(Data extracts)

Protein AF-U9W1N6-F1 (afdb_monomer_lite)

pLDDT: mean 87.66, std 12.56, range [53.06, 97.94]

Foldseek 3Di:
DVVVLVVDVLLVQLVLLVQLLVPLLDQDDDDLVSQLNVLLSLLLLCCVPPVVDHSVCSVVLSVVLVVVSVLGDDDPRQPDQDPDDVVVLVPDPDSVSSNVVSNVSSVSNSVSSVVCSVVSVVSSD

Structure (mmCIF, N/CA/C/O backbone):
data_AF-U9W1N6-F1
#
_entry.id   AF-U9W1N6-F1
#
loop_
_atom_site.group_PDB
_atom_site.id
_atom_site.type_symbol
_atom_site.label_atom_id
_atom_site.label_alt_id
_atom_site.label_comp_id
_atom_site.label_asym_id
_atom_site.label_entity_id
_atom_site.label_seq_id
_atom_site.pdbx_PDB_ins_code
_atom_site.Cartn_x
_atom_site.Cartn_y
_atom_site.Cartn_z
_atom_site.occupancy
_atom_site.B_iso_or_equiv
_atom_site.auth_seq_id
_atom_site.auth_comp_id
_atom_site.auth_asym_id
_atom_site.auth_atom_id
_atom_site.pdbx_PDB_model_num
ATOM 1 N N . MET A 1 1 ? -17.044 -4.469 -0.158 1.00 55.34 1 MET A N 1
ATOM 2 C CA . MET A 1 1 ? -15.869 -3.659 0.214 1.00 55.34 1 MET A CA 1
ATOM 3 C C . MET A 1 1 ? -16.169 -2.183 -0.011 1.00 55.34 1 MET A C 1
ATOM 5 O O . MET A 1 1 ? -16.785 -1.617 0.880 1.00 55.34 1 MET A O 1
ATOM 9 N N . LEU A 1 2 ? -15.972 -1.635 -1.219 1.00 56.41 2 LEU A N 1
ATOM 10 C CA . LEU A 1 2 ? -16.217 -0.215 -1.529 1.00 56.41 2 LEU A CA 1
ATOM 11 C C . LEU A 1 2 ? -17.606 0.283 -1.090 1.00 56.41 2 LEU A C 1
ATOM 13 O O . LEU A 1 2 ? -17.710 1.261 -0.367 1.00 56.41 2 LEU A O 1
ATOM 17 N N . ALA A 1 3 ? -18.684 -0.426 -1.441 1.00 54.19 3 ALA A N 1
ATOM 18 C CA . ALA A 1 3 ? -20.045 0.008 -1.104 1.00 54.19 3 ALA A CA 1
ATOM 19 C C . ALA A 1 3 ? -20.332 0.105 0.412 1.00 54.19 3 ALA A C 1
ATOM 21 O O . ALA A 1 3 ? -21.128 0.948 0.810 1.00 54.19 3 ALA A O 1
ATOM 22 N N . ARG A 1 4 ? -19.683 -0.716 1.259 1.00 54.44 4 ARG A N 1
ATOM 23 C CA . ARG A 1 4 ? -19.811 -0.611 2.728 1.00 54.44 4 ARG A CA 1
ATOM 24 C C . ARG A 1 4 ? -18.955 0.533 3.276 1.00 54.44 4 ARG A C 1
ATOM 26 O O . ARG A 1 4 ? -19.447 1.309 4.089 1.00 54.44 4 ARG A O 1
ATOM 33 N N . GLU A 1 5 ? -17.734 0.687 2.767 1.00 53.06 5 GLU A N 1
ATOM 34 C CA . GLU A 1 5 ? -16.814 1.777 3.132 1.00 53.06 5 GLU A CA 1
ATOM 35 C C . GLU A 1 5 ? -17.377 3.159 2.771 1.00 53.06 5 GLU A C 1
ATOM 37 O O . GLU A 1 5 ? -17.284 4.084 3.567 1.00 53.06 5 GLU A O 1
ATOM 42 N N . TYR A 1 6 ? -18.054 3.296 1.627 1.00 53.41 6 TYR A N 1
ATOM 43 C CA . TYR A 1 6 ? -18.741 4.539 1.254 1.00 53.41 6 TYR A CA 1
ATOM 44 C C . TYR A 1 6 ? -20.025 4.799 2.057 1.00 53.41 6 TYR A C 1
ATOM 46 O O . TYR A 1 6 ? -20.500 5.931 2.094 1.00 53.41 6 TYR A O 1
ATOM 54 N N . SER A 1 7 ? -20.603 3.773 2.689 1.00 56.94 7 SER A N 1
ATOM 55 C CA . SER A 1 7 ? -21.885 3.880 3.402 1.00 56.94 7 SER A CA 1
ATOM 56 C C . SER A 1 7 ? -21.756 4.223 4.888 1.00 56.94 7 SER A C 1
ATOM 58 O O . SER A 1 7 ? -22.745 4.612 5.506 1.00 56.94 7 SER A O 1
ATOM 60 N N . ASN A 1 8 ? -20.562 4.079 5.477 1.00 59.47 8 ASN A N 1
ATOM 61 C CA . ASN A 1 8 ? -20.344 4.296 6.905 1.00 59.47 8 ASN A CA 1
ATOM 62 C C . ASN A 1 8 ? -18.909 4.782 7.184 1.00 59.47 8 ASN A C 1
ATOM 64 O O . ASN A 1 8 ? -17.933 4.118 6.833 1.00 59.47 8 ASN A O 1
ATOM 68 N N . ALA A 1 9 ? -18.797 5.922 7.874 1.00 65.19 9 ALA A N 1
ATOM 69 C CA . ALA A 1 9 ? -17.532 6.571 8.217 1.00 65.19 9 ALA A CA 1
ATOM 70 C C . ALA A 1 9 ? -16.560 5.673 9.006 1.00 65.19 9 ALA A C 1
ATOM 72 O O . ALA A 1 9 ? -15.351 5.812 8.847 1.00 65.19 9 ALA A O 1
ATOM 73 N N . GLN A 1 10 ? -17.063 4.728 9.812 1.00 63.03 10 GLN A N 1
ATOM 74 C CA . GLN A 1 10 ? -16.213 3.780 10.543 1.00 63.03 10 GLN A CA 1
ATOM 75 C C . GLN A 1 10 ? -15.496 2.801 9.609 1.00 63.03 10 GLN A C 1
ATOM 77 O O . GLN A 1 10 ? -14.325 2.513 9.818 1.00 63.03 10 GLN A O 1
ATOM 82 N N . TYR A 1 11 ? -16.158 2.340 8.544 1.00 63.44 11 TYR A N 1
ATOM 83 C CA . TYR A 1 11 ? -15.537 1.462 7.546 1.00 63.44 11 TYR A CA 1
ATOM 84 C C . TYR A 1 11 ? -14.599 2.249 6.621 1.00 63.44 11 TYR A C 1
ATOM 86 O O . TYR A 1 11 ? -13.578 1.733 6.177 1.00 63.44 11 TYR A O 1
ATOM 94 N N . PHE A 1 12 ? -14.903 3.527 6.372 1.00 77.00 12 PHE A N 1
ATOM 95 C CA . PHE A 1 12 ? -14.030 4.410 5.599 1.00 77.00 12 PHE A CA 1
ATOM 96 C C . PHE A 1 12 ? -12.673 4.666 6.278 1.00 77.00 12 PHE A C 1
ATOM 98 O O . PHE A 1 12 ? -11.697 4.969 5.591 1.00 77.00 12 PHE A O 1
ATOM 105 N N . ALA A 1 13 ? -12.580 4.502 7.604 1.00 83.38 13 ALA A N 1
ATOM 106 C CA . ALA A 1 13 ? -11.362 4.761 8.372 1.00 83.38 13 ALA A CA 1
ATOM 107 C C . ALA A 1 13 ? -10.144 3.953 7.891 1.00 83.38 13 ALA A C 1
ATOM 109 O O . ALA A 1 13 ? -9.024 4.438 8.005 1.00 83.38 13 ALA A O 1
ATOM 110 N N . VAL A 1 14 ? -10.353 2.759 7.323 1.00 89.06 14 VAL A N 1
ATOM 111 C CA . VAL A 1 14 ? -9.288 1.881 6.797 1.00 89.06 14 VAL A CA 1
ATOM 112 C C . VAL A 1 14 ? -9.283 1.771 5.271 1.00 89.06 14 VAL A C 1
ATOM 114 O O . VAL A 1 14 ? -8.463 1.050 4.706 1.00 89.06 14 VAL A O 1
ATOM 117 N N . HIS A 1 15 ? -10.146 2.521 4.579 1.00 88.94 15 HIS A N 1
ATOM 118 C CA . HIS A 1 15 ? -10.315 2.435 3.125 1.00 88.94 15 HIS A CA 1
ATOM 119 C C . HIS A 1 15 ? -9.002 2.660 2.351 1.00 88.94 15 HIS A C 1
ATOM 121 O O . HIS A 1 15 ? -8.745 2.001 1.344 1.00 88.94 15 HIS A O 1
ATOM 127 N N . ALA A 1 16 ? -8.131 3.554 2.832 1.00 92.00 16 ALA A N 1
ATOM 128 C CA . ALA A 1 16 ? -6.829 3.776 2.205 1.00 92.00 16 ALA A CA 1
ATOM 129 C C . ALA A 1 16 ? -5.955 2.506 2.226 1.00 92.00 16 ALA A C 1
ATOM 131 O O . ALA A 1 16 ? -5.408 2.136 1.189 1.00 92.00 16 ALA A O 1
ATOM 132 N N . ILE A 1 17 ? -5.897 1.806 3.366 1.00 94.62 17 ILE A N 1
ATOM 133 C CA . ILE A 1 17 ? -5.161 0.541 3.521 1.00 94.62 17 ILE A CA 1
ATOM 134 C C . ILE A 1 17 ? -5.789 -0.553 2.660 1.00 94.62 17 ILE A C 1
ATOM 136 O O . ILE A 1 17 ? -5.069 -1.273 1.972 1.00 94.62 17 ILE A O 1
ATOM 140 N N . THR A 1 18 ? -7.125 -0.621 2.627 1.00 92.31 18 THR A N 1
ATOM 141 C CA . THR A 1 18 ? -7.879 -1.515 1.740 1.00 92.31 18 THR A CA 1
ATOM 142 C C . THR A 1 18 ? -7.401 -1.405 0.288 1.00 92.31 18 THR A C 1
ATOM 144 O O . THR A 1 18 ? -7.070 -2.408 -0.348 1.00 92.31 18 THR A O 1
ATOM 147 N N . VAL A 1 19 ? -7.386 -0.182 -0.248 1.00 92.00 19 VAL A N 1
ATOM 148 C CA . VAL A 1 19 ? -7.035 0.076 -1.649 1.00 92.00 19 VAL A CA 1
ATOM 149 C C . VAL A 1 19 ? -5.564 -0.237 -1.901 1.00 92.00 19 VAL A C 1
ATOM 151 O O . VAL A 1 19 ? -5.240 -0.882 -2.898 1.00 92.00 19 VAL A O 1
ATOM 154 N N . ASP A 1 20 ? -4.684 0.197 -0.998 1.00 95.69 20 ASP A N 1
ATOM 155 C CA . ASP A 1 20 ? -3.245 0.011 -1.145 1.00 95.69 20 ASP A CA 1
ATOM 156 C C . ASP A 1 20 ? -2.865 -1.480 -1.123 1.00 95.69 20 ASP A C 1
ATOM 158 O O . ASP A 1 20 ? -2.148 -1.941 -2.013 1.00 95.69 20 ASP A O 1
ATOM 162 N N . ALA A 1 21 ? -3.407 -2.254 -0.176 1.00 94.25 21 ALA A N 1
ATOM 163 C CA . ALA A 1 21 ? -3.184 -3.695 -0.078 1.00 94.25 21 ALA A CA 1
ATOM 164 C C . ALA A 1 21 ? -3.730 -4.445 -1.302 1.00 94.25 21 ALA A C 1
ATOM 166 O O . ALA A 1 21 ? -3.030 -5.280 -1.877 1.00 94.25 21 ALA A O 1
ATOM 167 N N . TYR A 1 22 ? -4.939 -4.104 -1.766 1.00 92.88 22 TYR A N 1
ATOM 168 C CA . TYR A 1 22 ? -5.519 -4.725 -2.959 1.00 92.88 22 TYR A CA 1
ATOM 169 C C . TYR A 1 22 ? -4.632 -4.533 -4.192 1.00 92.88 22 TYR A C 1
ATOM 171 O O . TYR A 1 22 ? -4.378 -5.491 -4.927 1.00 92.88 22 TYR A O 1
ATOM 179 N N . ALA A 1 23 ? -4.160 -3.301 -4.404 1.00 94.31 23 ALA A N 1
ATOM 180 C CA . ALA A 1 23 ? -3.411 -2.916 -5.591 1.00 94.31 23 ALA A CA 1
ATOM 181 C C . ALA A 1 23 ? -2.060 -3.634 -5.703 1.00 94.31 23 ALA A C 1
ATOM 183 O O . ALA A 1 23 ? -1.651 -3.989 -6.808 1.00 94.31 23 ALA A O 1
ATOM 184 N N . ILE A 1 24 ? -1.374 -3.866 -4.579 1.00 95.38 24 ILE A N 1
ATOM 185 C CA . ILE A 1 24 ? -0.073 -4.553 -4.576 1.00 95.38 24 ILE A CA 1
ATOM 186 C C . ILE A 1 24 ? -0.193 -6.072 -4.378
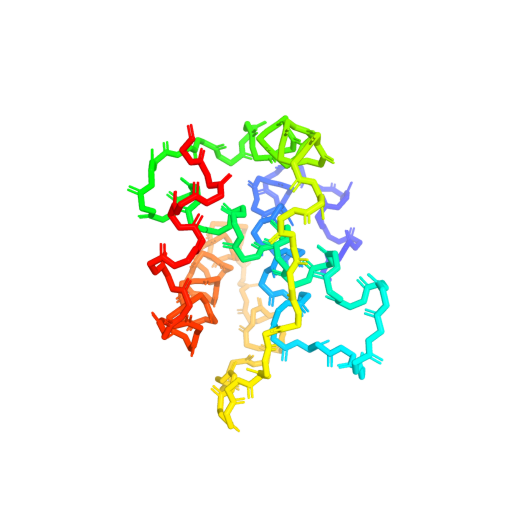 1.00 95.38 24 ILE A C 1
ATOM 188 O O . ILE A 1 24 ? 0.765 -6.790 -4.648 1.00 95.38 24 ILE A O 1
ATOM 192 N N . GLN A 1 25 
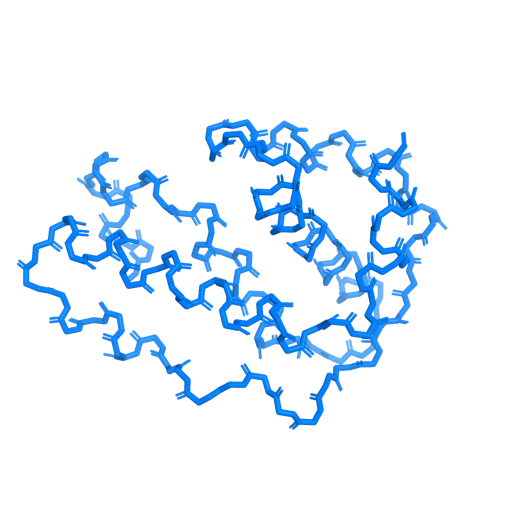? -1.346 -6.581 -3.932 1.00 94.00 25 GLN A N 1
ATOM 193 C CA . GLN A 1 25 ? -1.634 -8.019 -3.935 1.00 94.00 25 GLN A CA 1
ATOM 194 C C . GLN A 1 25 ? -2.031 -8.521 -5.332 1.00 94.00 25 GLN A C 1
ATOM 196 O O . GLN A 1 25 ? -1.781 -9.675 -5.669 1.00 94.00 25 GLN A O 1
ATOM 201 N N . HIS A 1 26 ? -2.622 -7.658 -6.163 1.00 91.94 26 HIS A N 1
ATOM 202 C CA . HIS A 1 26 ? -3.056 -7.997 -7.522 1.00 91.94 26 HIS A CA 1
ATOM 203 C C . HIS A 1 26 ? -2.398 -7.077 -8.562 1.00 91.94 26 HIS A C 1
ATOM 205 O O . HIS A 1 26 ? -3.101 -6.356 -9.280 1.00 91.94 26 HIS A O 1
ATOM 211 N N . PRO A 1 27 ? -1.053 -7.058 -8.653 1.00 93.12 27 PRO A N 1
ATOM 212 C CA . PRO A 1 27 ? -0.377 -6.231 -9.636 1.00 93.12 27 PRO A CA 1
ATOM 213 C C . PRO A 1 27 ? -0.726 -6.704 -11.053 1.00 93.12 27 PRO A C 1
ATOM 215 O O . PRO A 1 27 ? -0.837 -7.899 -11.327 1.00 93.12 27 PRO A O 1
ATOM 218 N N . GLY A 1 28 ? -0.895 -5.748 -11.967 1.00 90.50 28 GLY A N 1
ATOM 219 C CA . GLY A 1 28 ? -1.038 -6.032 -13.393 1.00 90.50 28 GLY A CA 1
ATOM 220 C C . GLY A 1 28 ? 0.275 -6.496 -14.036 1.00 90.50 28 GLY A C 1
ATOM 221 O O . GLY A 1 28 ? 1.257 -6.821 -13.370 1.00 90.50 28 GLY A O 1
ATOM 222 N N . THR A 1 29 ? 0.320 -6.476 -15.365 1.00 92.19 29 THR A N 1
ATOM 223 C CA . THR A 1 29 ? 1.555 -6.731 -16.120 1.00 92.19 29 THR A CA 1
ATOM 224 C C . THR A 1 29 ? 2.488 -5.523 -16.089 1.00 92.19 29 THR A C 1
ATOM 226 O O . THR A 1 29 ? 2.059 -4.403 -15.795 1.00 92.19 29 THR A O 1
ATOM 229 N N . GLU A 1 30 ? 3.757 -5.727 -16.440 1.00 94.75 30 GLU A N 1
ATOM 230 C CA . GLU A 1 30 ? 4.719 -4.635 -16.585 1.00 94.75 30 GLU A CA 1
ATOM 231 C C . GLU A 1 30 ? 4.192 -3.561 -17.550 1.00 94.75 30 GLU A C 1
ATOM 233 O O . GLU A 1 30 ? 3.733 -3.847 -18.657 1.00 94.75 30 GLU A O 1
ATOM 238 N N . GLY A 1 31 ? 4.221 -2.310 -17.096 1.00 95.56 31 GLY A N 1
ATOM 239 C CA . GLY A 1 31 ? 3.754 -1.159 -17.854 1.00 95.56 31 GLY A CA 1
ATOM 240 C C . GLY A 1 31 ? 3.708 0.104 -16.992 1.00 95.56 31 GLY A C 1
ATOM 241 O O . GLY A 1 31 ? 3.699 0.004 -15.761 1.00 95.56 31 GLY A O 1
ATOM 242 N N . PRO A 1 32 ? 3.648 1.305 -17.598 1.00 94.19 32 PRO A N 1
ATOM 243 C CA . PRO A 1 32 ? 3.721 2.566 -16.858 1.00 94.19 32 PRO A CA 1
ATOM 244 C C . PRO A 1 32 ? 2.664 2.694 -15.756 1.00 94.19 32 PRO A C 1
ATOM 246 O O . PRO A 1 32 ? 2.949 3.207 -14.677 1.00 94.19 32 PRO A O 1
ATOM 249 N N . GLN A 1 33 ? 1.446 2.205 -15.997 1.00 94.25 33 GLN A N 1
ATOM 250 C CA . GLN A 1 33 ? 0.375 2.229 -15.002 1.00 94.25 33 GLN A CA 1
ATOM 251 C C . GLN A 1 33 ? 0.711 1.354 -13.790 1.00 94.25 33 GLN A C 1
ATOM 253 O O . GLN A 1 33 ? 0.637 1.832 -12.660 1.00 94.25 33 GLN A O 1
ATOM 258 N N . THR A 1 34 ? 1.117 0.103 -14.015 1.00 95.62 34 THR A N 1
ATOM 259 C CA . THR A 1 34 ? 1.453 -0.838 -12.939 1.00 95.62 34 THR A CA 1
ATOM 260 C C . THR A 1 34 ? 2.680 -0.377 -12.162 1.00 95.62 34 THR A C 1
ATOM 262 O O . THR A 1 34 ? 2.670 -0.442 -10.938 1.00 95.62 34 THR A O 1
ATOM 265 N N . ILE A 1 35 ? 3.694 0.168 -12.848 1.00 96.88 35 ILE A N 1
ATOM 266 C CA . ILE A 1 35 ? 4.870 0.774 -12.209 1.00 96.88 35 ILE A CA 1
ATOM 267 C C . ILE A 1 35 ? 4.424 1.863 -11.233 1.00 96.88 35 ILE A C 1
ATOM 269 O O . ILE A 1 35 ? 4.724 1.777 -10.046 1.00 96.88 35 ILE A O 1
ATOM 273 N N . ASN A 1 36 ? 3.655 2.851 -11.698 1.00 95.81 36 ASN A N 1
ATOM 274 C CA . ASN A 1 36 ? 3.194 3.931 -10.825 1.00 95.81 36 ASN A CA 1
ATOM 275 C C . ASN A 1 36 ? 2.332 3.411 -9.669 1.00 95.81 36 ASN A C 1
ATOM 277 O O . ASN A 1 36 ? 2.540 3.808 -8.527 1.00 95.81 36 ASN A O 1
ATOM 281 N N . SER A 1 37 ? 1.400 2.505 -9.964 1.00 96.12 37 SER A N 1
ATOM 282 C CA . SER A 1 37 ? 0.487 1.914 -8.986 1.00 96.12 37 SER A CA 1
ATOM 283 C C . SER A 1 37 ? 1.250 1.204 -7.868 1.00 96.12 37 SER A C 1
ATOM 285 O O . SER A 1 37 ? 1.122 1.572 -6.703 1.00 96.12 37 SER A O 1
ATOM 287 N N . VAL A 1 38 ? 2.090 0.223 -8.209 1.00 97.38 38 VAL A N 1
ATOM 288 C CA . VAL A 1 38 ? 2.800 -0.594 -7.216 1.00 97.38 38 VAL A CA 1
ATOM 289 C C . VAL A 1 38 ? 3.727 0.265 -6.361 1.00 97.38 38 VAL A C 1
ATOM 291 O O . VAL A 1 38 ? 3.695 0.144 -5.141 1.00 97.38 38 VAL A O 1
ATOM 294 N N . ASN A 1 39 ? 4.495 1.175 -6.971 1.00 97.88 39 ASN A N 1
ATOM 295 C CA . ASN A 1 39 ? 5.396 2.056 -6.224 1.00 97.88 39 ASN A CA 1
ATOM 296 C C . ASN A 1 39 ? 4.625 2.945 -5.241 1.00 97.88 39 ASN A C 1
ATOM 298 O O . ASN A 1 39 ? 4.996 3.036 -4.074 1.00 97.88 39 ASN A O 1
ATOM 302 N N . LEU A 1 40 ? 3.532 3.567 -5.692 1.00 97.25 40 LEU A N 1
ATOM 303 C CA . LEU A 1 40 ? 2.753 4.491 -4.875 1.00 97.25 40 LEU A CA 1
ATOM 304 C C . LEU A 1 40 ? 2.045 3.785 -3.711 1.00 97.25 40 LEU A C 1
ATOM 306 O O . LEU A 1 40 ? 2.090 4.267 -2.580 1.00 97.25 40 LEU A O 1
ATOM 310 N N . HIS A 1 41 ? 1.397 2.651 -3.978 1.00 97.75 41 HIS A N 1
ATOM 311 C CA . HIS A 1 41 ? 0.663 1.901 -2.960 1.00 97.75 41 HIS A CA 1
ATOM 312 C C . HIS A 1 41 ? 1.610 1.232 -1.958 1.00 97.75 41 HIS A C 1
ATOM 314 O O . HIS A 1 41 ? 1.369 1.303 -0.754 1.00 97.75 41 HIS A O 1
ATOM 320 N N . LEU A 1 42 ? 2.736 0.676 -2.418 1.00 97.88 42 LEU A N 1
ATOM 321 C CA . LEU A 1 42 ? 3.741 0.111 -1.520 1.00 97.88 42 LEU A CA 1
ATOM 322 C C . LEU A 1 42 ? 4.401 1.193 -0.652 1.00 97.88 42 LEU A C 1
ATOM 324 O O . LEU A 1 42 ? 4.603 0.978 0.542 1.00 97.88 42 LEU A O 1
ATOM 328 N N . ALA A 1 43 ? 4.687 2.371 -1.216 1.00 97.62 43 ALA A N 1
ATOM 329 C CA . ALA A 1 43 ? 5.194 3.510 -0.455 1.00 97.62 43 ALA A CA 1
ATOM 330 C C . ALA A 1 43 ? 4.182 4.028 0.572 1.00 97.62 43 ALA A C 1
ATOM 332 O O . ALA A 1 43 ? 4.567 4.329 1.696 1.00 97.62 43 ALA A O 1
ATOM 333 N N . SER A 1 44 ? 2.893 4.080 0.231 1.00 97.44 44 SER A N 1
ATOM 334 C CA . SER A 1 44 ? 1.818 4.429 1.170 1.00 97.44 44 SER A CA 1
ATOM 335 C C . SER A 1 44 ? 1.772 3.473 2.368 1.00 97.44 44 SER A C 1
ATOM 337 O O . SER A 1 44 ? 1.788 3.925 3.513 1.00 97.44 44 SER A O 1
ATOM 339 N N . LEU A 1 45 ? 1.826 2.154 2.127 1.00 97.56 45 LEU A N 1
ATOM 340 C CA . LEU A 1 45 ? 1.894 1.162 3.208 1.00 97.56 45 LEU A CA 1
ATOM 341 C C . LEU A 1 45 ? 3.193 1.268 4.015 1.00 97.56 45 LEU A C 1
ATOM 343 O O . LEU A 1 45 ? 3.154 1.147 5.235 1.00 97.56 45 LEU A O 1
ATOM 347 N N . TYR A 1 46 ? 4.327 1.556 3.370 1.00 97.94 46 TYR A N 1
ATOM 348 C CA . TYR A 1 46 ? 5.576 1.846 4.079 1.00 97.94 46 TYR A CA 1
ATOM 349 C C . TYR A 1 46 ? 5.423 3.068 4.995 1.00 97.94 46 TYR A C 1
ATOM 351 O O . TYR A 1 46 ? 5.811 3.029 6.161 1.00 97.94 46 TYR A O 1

(End Data extracts)

▸ **What is needed**
Would you output, from the records above, exactly the run of lines that starts at the line containing "ATOM 281 N N" and ends at the line containing "ATOM 291 O O", and only that run?

▸ **Result**
ATOM 281 N N . SER A 1 37 ? 1.400 2.505 -9.964 1.00 96.12 37 SER A N 1
ATOM 282 C CA . SER A 1 37 ? 0.487 1.914 -8.986 1.00 96.12 37 SER A CA 1
ATOM 283 C C . SER A 1 37 ? 1.250 1.204 -7.868 1.00 96.12 37 SER A C 1
ATOM 285 O O . SER A 1 37 ? 1.122 1.572 -6.703 1.00 96.12 37 SER A O 1
ATOM 287 N N . VAL A 1 38 ? 2.090 0.223 -8.209 1.00 97.38 38 VAL A N 1
ATOM 288 C CA . VAL A 1 38 ? 2.800 -0.594 -7.216 1.00 97.38 38 VAL A CA 1
ATOM 289 C C . VAL A 1 38 ? 3.727 0.265 -6.361 1.00 97.38 38 VAL A C 1
ATOM 291 O O . VAL A 1 38 ? 3.695 0.144 -5.141 1.00 97.38 38 VAL A O 1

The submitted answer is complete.